We might be better off with a spot up shooter type PG who can bring the ball up against pressure and feed the post. With Lebron, we don't really need a playmaking PG at all since he pretty much runs the offense. What we do need is someone who can hit those spot up jumpers Jmac bricks and who can do an adequate job defending the perimeter.


----------



## futuristxen (Jun 26, 2003)

The problem is, once you lose JMac, there's not a lot left lying around to replace him. At least in what the Cavs would need.

I think if Pavlovic and Luke Jackson get more consistent as shooters and defenders, then you can go with Eric Snow for a few years. The Cavs still don't have a long term solution at point guard though. Unless they eventually plan to move Lebron back there.


----------



## Geaux Tigers (Apr 26, 2004)

I always thought drafting Telfair would have been a smooth move for the Cavs...


----------



## Nevus (Jun 3, 2003)

Jsimo12 said:


> I always thought drafting Telfair would have been a smooth move for the Cavs...


As much as I like Luke, I agree.
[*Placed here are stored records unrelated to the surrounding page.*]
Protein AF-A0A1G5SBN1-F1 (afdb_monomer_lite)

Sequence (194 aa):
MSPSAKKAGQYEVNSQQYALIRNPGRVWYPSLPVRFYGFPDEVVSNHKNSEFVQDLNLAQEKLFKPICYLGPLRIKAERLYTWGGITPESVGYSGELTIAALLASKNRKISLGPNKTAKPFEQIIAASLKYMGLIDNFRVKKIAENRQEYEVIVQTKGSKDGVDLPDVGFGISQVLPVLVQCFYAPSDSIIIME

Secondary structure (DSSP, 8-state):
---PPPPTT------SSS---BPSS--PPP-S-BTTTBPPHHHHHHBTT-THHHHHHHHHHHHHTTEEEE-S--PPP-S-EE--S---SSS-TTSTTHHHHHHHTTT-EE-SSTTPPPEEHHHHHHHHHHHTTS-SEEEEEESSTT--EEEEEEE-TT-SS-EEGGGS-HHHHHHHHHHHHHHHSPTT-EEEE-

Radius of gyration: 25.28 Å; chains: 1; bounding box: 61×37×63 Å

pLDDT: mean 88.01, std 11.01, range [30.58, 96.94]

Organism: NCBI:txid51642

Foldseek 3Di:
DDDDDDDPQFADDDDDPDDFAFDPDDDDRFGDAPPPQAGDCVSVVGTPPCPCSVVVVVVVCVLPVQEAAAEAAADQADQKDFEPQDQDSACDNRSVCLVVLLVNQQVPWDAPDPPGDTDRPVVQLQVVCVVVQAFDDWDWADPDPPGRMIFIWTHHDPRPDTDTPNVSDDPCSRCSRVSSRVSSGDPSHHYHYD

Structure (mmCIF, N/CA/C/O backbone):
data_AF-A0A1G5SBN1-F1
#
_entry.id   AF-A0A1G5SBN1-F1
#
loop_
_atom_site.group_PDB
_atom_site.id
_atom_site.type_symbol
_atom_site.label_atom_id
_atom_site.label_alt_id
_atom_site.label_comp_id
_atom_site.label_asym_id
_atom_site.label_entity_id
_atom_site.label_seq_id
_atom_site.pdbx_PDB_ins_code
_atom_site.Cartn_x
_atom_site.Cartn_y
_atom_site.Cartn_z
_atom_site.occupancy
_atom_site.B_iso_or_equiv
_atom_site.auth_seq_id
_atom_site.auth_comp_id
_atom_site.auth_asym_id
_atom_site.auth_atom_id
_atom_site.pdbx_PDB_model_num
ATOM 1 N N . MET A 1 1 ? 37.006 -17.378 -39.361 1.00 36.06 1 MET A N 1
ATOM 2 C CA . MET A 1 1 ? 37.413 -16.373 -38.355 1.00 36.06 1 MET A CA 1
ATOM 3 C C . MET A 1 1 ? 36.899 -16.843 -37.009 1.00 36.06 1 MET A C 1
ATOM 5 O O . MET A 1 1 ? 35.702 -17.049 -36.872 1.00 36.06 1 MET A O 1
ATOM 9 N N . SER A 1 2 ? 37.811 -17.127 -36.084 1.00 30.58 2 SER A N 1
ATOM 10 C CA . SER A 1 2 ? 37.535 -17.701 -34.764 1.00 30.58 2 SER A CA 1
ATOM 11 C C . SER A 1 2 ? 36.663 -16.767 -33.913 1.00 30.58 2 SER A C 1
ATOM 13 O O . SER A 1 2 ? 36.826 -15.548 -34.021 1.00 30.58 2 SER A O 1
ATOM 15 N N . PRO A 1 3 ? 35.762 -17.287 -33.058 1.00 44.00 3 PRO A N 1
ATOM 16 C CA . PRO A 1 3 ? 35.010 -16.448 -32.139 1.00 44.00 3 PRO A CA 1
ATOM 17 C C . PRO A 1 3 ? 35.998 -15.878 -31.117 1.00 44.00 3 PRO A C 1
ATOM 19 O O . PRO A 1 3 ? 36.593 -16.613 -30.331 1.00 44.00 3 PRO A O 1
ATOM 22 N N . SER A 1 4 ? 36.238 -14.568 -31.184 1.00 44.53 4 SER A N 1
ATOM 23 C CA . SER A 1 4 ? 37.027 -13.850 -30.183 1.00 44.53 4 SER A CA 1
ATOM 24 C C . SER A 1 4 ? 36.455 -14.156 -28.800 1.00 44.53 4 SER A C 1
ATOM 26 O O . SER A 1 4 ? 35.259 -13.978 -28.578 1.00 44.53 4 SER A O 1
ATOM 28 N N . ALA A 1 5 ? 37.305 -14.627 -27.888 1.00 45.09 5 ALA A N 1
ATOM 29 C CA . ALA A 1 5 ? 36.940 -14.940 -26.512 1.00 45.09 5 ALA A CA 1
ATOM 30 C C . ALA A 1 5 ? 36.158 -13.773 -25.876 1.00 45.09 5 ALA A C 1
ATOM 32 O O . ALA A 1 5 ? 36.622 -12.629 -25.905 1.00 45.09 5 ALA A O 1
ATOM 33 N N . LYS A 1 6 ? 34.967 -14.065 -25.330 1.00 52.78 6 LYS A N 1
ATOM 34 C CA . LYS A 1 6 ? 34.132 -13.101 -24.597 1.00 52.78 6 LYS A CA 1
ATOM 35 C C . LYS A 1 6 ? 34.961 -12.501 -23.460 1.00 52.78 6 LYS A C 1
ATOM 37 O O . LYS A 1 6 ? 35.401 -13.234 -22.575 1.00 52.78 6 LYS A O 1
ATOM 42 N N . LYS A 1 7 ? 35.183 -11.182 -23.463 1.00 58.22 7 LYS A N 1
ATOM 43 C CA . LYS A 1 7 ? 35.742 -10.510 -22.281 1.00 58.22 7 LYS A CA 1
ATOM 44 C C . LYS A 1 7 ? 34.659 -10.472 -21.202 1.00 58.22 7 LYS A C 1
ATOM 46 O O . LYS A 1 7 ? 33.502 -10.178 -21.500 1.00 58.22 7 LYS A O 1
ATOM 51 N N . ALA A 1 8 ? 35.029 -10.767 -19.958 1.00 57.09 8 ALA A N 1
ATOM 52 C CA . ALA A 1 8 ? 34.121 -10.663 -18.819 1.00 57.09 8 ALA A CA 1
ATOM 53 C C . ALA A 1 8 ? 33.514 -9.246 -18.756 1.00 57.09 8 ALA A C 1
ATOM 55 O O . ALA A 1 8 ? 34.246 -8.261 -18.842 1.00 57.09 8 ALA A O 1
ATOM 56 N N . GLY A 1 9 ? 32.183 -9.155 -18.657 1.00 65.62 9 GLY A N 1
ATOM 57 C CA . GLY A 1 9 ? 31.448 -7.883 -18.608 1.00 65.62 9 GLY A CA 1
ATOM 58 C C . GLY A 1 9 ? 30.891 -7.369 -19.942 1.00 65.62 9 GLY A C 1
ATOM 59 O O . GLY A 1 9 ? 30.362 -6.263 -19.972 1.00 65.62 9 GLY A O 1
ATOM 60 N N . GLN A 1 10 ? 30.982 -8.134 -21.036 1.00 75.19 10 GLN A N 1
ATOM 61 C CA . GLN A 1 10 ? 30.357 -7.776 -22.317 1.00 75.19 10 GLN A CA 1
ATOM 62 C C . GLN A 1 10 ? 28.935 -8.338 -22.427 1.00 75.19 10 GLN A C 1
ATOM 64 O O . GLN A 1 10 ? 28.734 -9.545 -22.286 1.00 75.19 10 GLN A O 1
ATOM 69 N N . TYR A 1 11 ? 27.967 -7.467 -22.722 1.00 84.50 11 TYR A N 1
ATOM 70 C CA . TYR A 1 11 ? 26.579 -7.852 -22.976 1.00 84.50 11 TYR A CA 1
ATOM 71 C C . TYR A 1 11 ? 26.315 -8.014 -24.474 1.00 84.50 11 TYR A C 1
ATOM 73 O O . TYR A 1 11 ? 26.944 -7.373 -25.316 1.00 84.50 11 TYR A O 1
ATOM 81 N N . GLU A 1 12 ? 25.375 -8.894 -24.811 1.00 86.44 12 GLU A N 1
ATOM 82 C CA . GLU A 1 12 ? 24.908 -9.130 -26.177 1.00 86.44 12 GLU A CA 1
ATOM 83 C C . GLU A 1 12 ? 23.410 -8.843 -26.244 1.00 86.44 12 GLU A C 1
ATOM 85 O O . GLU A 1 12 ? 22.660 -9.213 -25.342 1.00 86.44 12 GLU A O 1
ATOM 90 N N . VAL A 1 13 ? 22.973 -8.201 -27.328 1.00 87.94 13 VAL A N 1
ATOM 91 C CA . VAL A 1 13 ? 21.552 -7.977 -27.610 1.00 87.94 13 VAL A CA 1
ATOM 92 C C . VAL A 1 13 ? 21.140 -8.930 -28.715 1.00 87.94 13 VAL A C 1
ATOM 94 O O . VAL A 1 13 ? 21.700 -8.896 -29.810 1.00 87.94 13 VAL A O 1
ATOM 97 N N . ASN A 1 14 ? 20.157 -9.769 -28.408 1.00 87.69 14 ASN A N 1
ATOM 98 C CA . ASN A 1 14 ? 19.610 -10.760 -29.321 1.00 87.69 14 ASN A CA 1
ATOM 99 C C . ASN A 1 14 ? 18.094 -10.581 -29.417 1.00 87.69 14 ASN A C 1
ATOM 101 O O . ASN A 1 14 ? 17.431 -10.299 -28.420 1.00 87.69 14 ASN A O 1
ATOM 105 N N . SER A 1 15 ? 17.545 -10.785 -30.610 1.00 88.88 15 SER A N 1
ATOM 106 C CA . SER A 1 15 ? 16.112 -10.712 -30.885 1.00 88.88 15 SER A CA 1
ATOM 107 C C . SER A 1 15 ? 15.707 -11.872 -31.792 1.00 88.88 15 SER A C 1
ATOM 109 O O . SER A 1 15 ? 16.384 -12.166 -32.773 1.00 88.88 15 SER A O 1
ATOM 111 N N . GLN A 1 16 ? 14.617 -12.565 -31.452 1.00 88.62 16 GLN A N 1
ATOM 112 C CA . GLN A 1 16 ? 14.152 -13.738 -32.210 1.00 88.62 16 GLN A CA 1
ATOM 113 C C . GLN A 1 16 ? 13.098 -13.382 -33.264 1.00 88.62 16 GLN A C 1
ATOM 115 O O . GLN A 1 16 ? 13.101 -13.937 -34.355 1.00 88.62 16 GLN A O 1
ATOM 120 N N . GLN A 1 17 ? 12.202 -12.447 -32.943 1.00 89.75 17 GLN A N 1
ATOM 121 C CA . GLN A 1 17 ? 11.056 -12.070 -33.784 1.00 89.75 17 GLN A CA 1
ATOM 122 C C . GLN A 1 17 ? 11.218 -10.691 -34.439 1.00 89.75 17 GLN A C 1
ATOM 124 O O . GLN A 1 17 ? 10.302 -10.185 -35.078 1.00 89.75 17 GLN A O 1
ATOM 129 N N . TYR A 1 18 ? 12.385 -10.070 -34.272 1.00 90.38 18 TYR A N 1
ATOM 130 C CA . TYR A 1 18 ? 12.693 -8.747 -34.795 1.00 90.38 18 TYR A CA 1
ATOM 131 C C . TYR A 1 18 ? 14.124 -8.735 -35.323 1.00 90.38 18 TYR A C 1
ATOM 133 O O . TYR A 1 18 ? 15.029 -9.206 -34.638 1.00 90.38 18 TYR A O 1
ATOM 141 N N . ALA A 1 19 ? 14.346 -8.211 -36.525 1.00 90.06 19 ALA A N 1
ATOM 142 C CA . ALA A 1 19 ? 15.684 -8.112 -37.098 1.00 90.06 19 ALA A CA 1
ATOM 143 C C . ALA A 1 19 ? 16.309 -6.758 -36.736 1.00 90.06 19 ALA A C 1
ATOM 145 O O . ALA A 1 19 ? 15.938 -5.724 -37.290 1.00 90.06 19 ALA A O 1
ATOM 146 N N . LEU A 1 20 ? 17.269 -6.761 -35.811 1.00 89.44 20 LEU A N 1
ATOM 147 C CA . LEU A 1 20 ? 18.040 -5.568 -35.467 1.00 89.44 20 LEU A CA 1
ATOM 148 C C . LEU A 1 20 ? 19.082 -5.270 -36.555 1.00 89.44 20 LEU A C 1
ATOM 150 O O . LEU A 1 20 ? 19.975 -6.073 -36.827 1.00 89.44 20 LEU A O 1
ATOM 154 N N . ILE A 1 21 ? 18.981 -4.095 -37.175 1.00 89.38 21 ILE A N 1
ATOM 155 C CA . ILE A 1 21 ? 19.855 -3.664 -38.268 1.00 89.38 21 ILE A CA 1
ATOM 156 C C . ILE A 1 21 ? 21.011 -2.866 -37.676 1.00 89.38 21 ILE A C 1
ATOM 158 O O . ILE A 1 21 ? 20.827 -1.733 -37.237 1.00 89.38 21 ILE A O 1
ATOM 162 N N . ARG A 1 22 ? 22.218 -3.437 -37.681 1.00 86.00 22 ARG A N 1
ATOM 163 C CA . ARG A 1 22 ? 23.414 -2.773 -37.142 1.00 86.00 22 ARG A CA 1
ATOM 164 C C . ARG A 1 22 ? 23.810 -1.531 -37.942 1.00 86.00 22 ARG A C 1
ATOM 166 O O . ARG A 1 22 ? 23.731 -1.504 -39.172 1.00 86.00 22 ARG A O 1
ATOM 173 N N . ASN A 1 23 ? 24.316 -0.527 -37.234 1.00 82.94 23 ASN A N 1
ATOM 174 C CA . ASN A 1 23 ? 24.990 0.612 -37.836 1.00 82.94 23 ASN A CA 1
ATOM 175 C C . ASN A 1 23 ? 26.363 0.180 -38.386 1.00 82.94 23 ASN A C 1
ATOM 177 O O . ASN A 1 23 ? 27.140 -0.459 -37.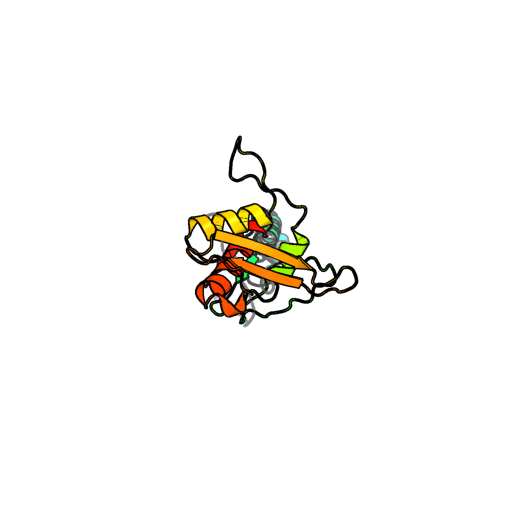671 1.00 82.94 23 ASN A O 1
ATOM 181 N N . PRO A 1 24 ? 26.683 0.487 -39.657 1.00 73.56 24 PRO A N 1
ATOM 182 C CA . PRO A 1 24 ? 27.982 0.151 -40.229 1.00 73.56 24 PRO A CA 1
ATOM 183 C C . PRO A 1 24 ? 29.091 0.960 -39.537 1.00 73.56 24 PRO A C 1
ATOM 185 O O . PRO A 1 24 ? 28.993 2.179 -39.428 1.00 73.56 24 PRO A O 1
ATOM 188 N N . GLY A 1 25 ? 30.155 0.291 -39.078 1.00 70.31 25 GLY A N 1
ATOM 189 C CA . GLY A 1 25 ? 31.376 0.950 -38.591 1.00 70.31 25 GLY A CA 1
ATOM 190 C C . GLY A 1 25 ? 31.884 0.471 -37.229 1.00 70.31 25 GLY A C 1
ATOM 191 O O . GLY A 1 25 ? 33.001 -0.034 -37.147 1.00 70.31 25 GLY A O 1
ATOM 192 N N . ARG A 1 26 ? 31.107 0.609 -36.146 1.00 59.03 26 ARG A N 1
ATOM 193 C CA . ARG A 1 26 ? 31.554 0.258 -34.781 1.00 59.03 26 ARG A CA 1
ATOM 194 C C . ARG A 1 26 ? 30.787 -0.935 -34.220 1.00 59.03 26 ARG A C 1
ATOM 196 O O . ARG A 1 26 ? 29.581 -0.869 -34.029 1.00 59.03 26 ARG A O 1
ATOM 203 N N . VAL A 1 27 ? 31.510 -2.003 -33.880 1.00 61.47 27 VAL A N 1
ATOM 204 C CA . VAL A 1 27 ? 30.990 -3.081 -33.026 1.00 61.47 27 VAL A CA 1
ATOM 205 C C . VAL A 1 27 ? 31.292 -2.702 -31.581 1.00 61.47 27 VAL A C 1
ATOM 207 O O . VAL A 1 27 ? 32.384 -2.967 -31.081 1.00 61.47 27 VAL A O 1
ATOM 210 N N . TRP A 1 28 ? 30.352 -2.019 -30.932 1.00 69.56 28 TRP A N 1
ATOM 211 C CA . TRP A 1 28 ? 30.388 -1.819 -29.486 1.00 69.56 28 TRP A CA 1
ATOM 212 C C . TRP A 1 28 ? 29.537 -2.889 -28.812 1.00 69.56 28 TRP A C 1
ATOM 214 O O . TRP A 1 28 ? 28.403 -3.143 -29.216 1.00 69.56 28 TRP A O 1
ATOM 224 N N . TYR A 1 29 ? 30.097 -3.528 -27.790 1.00 80.56 29 TYR A N 1
ATOM 225 C CA . TYR A 1 29 ? 29.296 -4.323 -26.870 1.00 80.56 29 TYR A CA 1
ATOM 226 C C . TYR A 1 29 ? 28.576 -3.334 -25.953 1.00 80.56 29 TYR A C 1
ATOM 228 O O . TYR A 1 29 ? 29.258 -2.465 -25.400 1.00 80.56 29 TYR A O 1
ATOM 236 N N . PRO A 1 30 ? 27.239 -3.396 -25.840 1.00 83.19 30 PRO A N 1
ATOM 237 C CA . PRO A 1 30 ? 26.514 -2.521 -24.937 1.00 83.19 30 PRO A CA 1
ATOM 238 C C . PRO A 1 30 ? 27.016 -2.687 -23.506 1.00 83.19 30 PRO A C 1
ATOM 240 O O . PRO A 1 30 ? 27.545 -3.739 -23.122 1.00 83.19 30 PRO A O 1
ATOM 243 N N . SER A 1 31 ? 26.848 -1.616 -22.740 1.00 85.56 31 SER A N 1
ATOM 244 C CA . SER A 1 31 ? 27.109 -1.615 -21.311 1.00 85.56 31 SER A CA 1
ATOM 245 C C . SER A 1 31 ? 26.113 -2.520 -20.563 1.00 85.56 31 SER A C 1
ATOM 247 O O . SER A 1 31 ? 25.300 -3.234 -21.159 1.00 85.56 31 SER A O 1
ATOM 249 N N . LEU A 1 32 ? 26.216 -2.543 -19.234 1.00 89.62 32 LEU A N 1
ATOM 250 C CA . LEU A 1 32 ? 25.264 -3.248 -18.377 1.00 89.62 32 LEU A CA 1
ATOM 251 C C . LEU A 1 32 ? 23.828 -2.763 -18.653 1.00 89.62 32 LEU A C 1
ATOM 253 O O . LEU A 1 32 ? 23.636 -1.574 -18.917 1.00 89.62 32 LEU A O 1
ATOM 257 N N . PRO A 1 33 ? 22.817 -3.642 -18.544 1.00 90.12 33 PRO A N 1
ATOM 258 C CA . PRO A 1 33 ? 21.427 -3.214 -18.561 1.00 90.12 33 PRO A CA 1
ATOM 259 C C . PRO A 1 33 ? 21.175 -2.090 -17.550 1.00 90.12 33 PRO A C 1
ATOM 261 O O . PRO A 1 33 ? 21.741 -2.071 -16.453 1.00 90.12 33 PRO A O 1
ATOM 264 N N . VAL A 1 34 ? 20.289 -1.163 -17.902 1.00 89.06 34 VAL A N 1
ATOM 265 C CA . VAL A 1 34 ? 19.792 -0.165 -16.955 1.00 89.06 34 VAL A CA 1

Telfair would have been a great choice. The Cavs obviously need a good young point guard, and I've convinced that Telfair is a very good young point guard.


----------



## Cap (Nov 5, 2003)

Yeah, I'll say Nevus. Cavs missed the boat with Telfair.


----------



## Geaux Tigers (Apr 26, 2004)

Nevus said:


> As much as I like Luke, I agree. Telfair would have been a great choice. The Cavs obviously need a good young point guard, and I've convinced that Telfair is a very good young point guard.


It just sort of made sense ya know...

Telfair an up and coming quick pass first PG to feed a future superstar in LeBron and a great interior C in Big Z and you got the 3 main ingredients to success. Give those guys a workhorse PF and a good shooting SG and your set...


----------



## John (Jun 9, 2002)

futuristxen said:


> The problem is, once you lose JMac, there's not a lot left lying around to replace him. At least in what the Cavs would need.
> 
> I think if Pavlovic and Luke Jackson get more consistent as shooters and defenders, then you can go with Eric Snow for a few years. The Cavs still don't have a long term solution at point guard though. Unless they eventually plan to move Lebron back there.


I think the only player that Snow would get help from and get ignored for his imability shoot an outside shot is Allen Iverson.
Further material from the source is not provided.